# HOW TO COMPLETE THIS TASK:
All that should be output is the block of lines below from the line with "ATOM 41 O O" to the line with "ATOM 61 O O", both included, exactly as written.

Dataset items
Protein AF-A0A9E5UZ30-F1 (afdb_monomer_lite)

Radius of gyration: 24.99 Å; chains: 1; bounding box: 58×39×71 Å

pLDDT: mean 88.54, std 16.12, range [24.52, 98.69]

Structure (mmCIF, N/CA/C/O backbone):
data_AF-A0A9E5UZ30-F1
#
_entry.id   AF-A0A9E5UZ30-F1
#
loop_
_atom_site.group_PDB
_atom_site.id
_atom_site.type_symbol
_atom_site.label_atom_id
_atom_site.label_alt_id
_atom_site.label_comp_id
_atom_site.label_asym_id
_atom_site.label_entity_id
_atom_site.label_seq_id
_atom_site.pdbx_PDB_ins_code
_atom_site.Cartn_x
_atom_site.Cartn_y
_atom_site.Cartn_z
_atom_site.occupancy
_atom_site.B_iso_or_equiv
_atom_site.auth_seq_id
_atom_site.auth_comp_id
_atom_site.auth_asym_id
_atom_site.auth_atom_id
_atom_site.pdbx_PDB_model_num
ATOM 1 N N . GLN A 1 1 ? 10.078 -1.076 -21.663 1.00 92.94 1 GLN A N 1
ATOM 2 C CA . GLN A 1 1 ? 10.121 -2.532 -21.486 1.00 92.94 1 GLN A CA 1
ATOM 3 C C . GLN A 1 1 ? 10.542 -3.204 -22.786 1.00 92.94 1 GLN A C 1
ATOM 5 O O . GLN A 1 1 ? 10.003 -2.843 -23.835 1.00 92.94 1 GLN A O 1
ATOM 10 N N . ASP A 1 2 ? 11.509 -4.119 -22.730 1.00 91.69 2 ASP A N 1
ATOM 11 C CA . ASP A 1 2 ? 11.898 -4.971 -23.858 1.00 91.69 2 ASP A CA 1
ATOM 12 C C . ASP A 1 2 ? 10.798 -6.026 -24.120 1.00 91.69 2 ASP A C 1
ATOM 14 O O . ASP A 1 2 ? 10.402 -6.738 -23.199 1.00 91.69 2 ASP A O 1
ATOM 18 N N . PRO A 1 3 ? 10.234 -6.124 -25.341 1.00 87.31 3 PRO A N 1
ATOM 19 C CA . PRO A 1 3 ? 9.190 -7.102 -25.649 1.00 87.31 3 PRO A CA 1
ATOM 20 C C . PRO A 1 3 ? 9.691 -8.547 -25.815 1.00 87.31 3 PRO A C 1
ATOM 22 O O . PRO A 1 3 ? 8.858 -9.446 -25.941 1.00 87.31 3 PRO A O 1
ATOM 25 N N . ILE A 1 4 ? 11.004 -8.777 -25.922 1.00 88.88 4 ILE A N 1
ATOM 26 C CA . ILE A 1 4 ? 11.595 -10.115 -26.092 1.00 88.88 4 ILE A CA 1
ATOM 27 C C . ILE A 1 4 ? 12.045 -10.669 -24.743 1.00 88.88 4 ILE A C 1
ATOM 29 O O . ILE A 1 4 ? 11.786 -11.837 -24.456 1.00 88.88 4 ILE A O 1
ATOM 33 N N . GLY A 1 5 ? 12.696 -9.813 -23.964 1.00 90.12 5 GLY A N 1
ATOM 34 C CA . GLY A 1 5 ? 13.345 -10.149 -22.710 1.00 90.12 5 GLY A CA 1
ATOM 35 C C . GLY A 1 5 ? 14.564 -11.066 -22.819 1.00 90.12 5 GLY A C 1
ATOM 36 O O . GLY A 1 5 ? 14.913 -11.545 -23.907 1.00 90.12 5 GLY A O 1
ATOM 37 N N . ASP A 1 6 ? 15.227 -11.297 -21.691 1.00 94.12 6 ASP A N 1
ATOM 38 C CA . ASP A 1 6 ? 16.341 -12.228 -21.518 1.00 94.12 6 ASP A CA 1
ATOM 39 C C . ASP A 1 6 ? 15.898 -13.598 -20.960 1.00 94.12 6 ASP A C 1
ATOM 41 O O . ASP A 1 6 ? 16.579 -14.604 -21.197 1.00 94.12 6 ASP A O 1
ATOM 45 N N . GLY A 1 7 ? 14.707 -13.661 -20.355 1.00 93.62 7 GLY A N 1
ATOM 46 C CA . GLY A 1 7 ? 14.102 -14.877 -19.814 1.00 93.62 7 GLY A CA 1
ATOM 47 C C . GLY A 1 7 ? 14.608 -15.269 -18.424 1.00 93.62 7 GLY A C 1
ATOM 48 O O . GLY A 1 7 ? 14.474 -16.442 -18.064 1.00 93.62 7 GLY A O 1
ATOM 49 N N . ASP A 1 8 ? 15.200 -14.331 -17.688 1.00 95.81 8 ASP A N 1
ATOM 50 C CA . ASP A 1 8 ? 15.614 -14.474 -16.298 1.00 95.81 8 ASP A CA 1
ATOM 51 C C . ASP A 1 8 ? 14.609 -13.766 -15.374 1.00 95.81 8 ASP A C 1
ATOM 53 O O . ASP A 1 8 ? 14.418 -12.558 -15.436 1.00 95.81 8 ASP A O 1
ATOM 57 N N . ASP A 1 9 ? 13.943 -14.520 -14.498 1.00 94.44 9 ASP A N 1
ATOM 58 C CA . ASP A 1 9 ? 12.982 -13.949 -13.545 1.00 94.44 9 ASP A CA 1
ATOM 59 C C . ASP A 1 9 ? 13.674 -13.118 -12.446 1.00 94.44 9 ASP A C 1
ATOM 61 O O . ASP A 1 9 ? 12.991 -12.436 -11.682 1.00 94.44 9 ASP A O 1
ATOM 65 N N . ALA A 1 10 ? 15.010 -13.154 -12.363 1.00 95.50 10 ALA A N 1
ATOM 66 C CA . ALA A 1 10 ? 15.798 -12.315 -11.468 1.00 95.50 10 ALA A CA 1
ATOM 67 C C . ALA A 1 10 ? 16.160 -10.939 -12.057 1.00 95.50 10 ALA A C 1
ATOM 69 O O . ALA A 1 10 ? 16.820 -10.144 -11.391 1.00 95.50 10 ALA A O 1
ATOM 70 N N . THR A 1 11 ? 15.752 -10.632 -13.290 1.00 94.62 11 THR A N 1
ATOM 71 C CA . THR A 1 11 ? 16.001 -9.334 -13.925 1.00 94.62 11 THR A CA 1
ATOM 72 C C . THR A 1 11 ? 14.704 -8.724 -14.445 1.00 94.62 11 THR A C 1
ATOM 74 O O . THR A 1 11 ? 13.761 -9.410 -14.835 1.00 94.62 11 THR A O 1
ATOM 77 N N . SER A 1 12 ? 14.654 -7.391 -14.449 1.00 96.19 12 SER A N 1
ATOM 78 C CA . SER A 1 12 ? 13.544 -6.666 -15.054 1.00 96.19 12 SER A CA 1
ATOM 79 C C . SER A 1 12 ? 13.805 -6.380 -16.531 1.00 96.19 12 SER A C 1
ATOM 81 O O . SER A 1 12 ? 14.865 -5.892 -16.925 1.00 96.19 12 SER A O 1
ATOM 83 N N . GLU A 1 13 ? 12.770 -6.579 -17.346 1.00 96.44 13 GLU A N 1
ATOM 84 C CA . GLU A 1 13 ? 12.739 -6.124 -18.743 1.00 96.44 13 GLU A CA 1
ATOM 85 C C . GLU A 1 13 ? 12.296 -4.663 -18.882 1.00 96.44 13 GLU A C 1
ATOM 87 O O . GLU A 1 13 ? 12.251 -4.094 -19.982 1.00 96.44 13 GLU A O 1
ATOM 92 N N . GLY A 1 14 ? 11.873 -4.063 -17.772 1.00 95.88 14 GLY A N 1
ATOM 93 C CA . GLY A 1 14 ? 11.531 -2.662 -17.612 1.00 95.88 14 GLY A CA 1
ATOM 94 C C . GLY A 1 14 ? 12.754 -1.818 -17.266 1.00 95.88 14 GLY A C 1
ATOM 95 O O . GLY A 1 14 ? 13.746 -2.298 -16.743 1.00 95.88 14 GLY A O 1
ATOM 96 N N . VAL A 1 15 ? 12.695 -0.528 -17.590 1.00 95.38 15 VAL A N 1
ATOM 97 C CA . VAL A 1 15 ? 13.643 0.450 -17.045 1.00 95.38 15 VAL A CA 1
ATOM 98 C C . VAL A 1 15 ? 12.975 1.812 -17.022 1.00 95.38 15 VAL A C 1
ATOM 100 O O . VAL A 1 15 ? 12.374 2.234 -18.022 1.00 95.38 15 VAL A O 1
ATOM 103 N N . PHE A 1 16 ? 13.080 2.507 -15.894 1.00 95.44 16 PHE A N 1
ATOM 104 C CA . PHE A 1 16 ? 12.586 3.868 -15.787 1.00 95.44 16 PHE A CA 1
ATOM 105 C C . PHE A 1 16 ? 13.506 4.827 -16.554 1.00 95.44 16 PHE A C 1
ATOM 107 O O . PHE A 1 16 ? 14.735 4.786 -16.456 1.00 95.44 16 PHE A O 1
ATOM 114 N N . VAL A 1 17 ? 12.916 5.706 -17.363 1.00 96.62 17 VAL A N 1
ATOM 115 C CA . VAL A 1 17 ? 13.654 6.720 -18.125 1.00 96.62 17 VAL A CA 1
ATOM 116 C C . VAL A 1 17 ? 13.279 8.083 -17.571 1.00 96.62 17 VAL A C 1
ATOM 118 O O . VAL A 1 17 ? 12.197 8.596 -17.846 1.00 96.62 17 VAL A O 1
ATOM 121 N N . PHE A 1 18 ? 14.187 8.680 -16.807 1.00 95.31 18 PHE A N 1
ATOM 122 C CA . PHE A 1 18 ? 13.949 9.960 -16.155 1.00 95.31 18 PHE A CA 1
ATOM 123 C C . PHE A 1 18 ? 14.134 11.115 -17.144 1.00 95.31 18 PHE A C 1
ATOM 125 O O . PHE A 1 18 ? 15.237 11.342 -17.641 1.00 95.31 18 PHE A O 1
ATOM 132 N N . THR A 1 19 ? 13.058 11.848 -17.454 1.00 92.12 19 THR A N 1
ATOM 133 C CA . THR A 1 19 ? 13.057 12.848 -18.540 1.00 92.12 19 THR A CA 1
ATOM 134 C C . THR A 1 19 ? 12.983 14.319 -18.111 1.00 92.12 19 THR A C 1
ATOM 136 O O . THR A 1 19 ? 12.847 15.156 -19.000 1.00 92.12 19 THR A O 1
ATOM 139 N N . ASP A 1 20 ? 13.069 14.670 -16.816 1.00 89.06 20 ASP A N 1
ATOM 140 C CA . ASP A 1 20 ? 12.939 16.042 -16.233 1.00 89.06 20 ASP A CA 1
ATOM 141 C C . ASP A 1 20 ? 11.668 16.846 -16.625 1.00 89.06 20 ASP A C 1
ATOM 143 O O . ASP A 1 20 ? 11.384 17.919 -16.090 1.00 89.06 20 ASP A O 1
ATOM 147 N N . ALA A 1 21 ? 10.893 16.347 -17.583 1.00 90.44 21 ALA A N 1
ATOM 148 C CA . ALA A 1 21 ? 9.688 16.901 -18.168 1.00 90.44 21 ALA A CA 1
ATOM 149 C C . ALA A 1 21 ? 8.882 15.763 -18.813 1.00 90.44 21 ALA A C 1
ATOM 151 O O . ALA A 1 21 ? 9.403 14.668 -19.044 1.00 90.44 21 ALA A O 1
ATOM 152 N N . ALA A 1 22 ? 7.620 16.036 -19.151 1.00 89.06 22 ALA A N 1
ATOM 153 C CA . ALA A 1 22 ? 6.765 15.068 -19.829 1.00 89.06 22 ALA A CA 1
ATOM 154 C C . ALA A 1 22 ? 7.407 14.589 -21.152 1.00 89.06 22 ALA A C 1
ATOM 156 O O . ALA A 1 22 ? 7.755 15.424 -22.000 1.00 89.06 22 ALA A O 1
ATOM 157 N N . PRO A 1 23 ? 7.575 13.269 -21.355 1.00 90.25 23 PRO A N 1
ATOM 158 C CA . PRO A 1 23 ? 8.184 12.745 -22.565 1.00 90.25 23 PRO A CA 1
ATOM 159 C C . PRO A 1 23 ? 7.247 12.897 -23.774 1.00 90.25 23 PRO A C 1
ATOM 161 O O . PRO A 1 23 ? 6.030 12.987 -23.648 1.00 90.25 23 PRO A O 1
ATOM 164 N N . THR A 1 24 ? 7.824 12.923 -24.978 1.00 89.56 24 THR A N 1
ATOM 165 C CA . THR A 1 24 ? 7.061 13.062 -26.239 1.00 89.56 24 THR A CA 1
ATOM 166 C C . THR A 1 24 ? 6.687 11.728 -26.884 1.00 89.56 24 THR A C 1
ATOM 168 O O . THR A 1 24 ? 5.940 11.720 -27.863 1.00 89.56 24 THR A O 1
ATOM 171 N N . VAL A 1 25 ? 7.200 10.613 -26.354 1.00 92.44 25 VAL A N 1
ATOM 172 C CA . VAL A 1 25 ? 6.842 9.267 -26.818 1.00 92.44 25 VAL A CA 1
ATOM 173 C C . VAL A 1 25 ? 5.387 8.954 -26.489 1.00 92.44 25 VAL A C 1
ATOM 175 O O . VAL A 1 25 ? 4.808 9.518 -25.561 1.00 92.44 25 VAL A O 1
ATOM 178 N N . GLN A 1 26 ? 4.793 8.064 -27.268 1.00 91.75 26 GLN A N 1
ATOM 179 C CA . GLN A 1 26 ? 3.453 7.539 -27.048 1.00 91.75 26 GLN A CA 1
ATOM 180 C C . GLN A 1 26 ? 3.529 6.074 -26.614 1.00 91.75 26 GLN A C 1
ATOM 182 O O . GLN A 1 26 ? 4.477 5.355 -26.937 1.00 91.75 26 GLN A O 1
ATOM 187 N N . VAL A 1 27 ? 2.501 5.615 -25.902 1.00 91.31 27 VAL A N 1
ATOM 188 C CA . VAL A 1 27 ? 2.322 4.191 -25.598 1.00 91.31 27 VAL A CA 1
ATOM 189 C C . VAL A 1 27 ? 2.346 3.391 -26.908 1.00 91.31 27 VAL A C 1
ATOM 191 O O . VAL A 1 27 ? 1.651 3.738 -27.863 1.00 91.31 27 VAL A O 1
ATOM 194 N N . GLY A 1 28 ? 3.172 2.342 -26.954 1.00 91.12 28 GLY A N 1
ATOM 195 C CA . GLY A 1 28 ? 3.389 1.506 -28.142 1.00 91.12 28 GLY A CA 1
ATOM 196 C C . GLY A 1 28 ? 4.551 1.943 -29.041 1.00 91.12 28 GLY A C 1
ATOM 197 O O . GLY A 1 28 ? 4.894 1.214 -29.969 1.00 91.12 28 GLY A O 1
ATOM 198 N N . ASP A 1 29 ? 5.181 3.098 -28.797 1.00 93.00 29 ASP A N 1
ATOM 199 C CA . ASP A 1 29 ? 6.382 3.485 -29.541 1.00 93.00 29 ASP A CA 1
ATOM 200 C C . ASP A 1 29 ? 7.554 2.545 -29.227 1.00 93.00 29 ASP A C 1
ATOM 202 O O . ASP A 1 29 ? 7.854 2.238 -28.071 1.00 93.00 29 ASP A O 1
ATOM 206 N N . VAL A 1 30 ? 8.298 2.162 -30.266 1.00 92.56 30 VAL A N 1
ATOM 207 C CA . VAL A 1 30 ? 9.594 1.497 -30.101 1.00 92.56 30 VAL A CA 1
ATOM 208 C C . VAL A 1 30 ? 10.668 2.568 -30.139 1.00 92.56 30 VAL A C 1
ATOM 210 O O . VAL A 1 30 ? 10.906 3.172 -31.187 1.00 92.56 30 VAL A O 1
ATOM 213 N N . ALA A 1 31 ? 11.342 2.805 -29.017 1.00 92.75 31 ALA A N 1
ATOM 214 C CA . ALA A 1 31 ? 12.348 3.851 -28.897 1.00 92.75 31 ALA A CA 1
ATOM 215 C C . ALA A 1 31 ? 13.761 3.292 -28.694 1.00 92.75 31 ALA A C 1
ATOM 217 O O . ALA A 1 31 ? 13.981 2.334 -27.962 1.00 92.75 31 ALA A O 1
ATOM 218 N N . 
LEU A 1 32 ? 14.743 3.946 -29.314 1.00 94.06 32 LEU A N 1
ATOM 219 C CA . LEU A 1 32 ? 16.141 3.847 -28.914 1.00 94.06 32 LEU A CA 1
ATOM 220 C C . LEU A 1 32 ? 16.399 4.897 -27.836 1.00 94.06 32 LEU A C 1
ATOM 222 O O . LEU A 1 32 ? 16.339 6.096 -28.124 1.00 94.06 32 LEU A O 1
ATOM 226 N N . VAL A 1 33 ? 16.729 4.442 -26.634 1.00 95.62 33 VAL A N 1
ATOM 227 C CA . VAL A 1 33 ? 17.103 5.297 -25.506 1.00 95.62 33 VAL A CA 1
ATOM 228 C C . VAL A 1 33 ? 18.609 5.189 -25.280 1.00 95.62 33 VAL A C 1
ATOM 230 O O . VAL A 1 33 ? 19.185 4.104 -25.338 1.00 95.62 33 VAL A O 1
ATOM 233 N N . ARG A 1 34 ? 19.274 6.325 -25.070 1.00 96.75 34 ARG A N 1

# OUTPUT OF THE TASK:
ATOM 41 O O . ASP A 1 6 ? 16.579 -14.604 -21.197 1.00 94.12 6 ASP A O 1
ATOM 45 N N . GLY A 1 7 ? 14.707 -13.661 -20.355 1.00 93.62 7 GLY A N 1
ATOM 46 C CA . GLY A 1 7 ? 14.102 -14.877 -19.814 1.00 93.62 7 GLY A CA 1
ATOM 47 C C . GLY A 1 7 ? 14.608 -15.269 -18.424 1.00 93.62 7 GLY A C 1
ATOM 48 O O . GLY A 1 7 ? 14.474 -16.442 -18.064 1.00 93.62 7 GLY A O 1
ATOM 49 N N . ASP A 1 8 ? 15.200 -14.331 -17.688 1.00 95.81 8 ASP A N 1
ATOM 50 C CA . ASP A 1 8 ? 15.614 -14.474 -16.298 1.00 95.81 8 ASP A CA 1
ATOM 51 C C . ASP A 1 8 ? 14.609 -13.766 -15.374 1.00 95.81 8 ASP A C 1
ATOM 53 O O . ASP A 1 8 ? 14.418 -12.558 -15.436 1.00 95.81 8 ASP A O 1
ATOM 57 N N . ASP A 1 9 ? 13.943 -14.520 -14.498 1.00 94.44 9 ASP A N 1
ATOM 58 C CA . ASP A 1 9 ? 12.982 -13.949 -13.545 1.00 94.44 9 ASP A CA 1
ATOM 59 C C . ASP A 1 9 ? 13.674 -13.118 -12.446 1.00 94.44 9 ASP A C 1
ATOM 61 O O . ASP A 1 9 ? 12.991 -12.436 -11.682 1.00 94.44 9 ASP A O 1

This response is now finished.